What to produce: The following data has a line with "ATOM 81 O O" and a line with "ATOM 92 N N". Write out exactly those lines and all the lines between them.

Recorded data:
***

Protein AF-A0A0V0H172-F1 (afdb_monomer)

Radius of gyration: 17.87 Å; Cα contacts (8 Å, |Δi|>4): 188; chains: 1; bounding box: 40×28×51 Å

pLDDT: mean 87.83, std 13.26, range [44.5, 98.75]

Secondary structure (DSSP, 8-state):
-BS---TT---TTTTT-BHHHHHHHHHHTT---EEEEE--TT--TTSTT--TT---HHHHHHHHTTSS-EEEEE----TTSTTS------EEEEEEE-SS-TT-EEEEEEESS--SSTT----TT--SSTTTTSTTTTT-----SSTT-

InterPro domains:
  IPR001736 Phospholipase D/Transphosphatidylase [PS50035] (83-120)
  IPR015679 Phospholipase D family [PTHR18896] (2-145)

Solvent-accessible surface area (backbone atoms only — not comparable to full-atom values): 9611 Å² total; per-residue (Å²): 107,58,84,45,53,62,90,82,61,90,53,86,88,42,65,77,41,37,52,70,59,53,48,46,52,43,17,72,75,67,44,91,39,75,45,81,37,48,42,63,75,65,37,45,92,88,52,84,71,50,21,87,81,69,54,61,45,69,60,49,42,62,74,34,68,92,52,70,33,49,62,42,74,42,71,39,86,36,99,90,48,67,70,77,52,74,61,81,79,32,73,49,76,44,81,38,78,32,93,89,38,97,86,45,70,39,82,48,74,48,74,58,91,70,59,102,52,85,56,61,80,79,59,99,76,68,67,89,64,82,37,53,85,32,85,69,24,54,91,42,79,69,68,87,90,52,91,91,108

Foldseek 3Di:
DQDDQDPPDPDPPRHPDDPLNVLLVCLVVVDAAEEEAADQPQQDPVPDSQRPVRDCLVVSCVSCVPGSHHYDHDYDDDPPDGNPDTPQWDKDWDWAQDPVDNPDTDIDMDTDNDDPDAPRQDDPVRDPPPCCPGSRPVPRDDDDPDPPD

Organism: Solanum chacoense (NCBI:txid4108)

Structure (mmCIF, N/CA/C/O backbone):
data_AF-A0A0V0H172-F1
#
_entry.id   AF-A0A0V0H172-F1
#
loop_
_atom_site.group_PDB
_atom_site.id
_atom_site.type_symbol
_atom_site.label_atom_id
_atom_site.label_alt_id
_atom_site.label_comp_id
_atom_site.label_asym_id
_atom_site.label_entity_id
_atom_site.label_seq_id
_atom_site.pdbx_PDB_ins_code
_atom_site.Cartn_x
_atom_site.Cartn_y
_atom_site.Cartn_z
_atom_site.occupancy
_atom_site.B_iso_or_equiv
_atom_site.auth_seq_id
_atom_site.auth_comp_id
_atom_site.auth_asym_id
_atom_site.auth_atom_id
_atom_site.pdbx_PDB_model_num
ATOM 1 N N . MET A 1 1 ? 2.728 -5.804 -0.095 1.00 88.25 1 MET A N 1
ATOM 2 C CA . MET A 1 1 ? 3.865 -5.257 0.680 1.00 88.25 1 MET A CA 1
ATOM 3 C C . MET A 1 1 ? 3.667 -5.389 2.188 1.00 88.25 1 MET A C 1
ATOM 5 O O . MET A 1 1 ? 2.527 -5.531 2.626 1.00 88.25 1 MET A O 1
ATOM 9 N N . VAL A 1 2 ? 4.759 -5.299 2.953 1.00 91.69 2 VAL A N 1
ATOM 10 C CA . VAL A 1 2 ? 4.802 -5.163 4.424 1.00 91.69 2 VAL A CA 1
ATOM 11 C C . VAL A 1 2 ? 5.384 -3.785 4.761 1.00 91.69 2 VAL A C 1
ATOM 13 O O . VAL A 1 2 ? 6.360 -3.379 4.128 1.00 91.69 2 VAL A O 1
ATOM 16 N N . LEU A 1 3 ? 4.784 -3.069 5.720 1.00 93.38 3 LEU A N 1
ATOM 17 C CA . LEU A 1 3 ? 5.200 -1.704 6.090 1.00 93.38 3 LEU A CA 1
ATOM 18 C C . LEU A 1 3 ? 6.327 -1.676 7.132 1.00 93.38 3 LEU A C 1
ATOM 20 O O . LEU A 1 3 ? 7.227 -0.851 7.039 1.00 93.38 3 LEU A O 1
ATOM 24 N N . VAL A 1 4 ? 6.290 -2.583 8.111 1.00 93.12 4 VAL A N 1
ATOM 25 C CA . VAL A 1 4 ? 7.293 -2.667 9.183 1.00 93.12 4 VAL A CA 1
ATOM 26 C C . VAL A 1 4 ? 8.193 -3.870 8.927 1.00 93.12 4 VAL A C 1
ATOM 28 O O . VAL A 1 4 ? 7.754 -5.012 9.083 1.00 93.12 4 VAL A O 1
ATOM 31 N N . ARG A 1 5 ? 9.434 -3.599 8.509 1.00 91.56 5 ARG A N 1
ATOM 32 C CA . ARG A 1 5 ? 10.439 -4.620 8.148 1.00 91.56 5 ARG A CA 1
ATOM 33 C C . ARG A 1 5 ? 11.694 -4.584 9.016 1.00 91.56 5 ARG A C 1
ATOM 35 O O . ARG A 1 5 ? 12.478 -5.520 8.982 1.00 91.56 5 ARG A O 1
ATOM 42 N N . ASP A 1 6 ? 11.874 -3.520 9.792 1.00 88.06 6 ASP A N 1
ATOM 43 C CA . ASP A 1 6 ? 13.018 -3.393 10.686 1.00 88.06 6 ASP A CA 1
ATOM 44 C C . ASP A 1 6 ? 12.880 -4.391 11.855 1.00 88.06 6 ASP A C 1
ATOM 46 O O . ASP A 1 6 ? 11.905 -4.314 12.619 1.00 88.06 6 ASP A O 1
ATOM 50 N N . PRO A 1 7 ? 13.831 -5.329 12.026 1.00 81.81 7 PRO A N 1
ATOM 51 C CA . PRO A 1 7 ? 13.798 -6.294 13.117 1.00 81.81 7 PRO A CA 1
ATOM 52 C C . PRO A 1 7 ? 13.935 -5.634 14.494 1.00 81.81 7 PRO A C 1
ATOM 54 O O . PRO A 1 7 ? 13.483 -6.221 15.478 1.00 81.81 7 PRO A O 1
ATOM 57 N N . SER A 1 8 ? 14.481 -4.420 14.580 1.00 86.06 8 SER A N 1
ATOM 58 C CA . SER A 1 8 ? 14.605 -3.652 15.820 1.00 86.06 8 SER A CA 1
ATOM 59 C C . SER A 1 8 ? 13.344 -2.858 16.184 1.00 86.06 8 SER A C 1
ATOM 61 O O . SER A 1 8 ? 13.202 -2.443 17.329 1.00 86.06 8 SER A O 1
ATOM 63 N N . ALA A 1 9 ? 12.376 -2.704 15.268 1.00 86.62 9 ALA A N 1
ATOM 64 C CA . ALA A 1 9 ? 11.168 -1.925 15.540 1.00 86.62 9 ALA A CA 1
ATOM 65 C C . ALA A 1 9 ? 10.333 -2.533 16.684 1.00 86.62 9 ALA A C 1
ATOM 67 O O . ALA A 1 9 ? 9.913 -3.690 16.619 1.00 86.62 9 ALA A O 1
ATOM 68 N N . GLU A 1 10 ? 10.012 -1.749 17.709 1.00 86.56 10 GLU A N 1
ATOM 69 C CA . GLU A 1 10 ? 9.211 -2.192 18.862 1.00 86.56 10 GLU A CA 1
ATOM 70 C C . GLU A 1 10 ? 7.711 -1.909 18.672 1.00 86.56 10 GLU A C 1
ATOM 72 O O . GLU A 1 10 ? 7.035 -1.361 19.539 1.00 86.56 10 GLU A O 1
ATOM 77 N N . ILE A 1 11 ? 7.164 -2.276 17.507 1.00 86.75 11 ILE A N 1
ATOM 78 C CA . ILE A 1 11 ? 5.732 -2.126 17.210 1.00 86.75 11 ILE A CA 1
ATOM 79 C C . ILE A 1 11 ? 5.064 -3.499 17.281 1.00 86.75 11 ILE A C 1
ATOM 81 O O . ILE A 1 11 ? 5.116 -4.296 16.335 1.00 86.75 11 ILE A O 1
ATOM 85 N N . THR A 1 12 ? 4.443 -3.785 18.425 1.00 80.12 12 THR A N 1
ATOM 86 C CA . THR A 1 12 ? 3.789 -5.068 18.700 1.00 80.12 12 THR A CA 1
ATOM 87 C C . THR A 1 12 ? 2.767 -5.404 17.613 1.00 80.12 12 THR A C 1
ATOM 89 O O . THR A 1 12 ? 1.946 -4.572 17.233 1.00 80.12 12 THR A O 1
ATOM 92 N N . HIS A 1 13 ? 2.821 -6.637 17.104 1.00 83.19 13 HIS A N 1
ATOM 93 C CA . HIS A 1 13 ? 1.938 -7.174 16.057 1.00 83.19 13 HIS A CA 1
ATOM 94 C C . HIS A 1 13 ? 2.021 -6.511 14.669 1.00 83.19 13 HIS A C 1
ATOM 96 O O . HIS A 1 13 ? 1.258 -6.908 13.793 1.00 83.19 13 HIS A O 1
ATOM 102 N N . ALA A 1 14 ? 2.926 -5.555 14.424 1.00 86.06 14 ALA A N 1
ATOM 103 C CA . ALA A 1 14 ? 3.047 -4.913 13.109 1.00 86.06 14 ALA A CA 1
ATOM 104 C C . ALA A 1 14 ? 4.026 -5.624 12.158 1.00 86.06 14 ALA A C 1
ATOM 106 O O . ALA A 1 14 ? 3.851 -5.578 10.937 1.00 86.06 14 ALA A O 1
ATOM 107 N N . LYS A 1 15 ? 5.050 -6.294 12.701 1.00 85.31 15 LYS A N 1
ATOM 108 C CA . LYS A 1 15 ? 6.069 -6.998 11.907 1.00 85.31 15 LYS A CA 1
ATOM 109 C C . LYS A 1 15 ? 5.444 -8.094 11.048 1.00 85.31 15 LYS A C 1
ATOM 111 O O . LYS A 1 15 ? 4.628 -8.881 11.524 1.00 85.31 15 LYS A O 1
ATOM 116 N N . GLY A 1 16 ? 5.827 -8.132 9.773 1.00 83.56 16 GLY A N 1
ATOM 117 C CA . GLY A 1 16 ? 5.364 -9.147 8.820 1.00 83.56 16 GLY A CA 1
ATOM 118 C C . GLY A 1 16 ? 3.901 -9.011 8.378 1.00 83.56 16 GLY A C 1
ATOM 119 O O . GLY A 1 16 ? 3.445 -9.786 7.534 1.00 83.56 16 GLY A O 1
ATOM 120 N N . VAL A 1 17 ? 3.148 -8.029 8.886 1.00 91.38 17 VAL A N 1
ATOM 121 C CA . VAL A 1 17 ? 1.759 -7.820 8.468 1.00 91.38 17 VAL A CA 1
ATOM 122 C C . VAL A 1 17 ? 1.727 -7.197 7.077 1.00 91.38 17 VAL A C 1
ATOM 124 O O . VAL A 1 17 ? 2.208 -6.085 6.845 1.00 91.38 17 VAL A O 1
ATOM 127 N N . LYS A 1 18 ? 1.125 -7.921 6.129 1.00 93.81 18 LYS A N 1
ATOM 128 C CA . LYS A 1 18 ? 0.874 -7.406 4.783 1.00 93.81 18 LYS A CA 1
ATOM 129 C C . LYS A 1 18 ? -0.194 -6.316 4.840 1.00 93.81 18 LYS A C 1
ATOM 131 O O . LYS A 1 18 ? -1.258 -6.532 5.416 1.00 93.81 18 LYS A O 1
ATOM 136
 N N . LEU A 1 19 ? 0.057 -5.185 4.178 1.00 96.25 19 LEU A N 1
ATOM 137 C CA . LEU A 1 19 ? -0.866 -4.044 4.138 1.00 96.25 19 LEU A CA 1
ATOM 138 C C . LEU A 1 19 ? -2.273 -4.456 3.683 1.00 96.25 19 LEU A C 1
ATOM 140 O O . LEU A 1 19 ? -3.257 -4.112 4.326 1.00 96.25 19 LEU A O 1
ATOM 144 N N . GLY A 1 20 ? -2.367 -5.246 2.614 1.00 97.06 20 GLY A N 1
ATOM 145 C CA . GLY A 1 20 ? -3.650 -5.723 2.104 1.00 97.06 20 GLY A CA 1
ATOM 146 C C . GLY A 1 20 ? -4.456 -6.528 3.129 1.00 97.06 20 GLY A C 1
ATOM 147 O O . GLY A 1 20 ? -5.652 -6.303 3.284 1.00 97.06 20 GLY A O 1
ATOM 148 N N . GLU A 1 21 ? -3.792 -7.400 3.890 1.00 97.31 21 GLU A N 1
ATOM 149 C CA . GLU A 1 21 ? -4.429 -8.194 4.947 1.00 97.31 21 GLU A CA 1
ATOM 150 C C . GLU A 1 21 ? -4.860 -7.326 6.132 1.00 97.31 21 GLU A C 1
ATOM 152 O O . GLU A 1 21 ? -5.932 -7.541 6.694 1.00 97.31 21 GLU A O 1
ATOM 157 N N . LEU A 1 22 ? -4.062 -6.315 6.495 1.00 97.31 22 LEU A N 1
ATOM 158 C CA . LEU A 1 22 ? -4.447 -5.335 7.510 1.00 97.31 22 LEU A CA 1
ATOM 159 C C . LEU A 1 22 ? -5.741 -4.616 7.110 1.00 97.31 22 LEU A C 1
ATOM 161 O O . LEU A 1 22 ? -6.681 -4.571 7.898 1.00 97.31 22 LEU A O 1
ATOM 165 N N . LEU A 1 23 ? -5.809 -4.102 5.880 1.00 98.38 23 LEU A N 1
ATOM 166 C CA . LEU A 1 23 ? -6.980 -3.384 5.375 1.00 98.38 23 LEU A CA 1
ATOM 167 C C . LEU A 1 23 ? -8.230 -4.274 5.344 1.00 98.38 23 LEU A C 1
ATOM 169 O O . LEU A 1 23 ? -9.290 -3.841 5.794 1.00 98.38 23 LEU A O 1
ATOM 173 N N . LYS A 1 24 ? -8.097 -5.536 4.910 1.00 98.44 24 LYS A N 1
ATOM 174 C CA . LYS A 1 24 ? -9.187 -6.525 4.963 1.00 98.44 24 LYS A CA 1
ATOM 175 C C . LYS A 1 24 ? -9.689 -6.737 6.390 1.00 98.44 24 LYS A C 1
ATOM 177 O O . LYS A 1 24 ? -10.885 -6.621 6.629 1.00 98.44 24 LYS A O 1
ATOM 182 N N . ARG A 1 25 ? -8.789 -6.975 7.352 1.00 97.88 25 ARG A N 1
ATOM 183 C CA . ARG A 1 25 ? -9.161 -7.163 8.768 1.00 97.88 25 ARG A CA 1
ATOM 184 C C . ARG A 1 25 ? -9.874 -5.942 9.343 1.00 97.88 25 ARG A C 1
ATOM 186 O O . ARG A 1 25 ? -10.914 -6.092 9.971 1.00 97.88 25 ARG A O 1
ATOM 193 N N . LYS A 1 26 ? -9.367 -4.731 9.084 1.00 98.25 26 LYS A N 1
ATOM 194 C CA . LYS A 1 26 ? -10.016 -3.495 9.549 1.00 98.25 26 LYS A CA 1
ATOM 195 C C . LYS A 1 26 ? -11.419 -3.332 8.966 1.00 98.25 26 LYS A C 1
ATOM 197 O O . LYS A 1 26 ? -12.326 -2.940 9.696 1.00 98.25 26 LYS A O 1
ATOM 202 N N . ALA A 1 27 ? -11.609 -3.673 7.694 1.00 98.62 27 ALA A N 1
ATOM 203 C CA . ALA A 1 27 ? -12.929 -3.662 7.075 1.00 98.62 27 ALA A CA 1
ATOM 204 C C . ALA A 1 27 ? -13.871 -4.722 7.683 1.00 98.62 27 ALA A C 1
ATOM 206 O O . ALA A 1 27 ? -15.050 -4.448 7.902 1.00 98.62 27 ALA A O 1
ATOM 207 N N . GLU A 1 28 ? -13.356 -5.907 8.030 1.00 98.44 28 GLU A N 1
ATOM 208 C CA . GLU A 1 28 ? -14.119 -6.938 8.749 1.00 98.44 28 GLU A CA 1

***

Solution for this exercise:
ATOM 81 O O . ILE A 1 11 ? 5.116 -4.296 16.335 1.00 86.75 11 ILE A O 1
ATOM 85 N N . THR A 1 12 ? 4.443 -3.785 18.425 1.00 80.12 12 THR A N 1
ATOM 86 C CA . THR A 1 12 ? 3.789 -5.068 18.700 1.00 80.12 12 THR A CA 1
ATOM 87 C C . THR A 1 12 ? 2.767 -5.404 17.613 1.00 80.12 12 THR A C 1
ATOM 89 O O . THR A 1 12 ? 1.946 -4.572 17.233 1.00 80.12 12 THR A O 1
ATOM 92 N N . HIS A 1 13 ? 2.821 -6.637 17.104 1.00 83.19 13 HIS A N 1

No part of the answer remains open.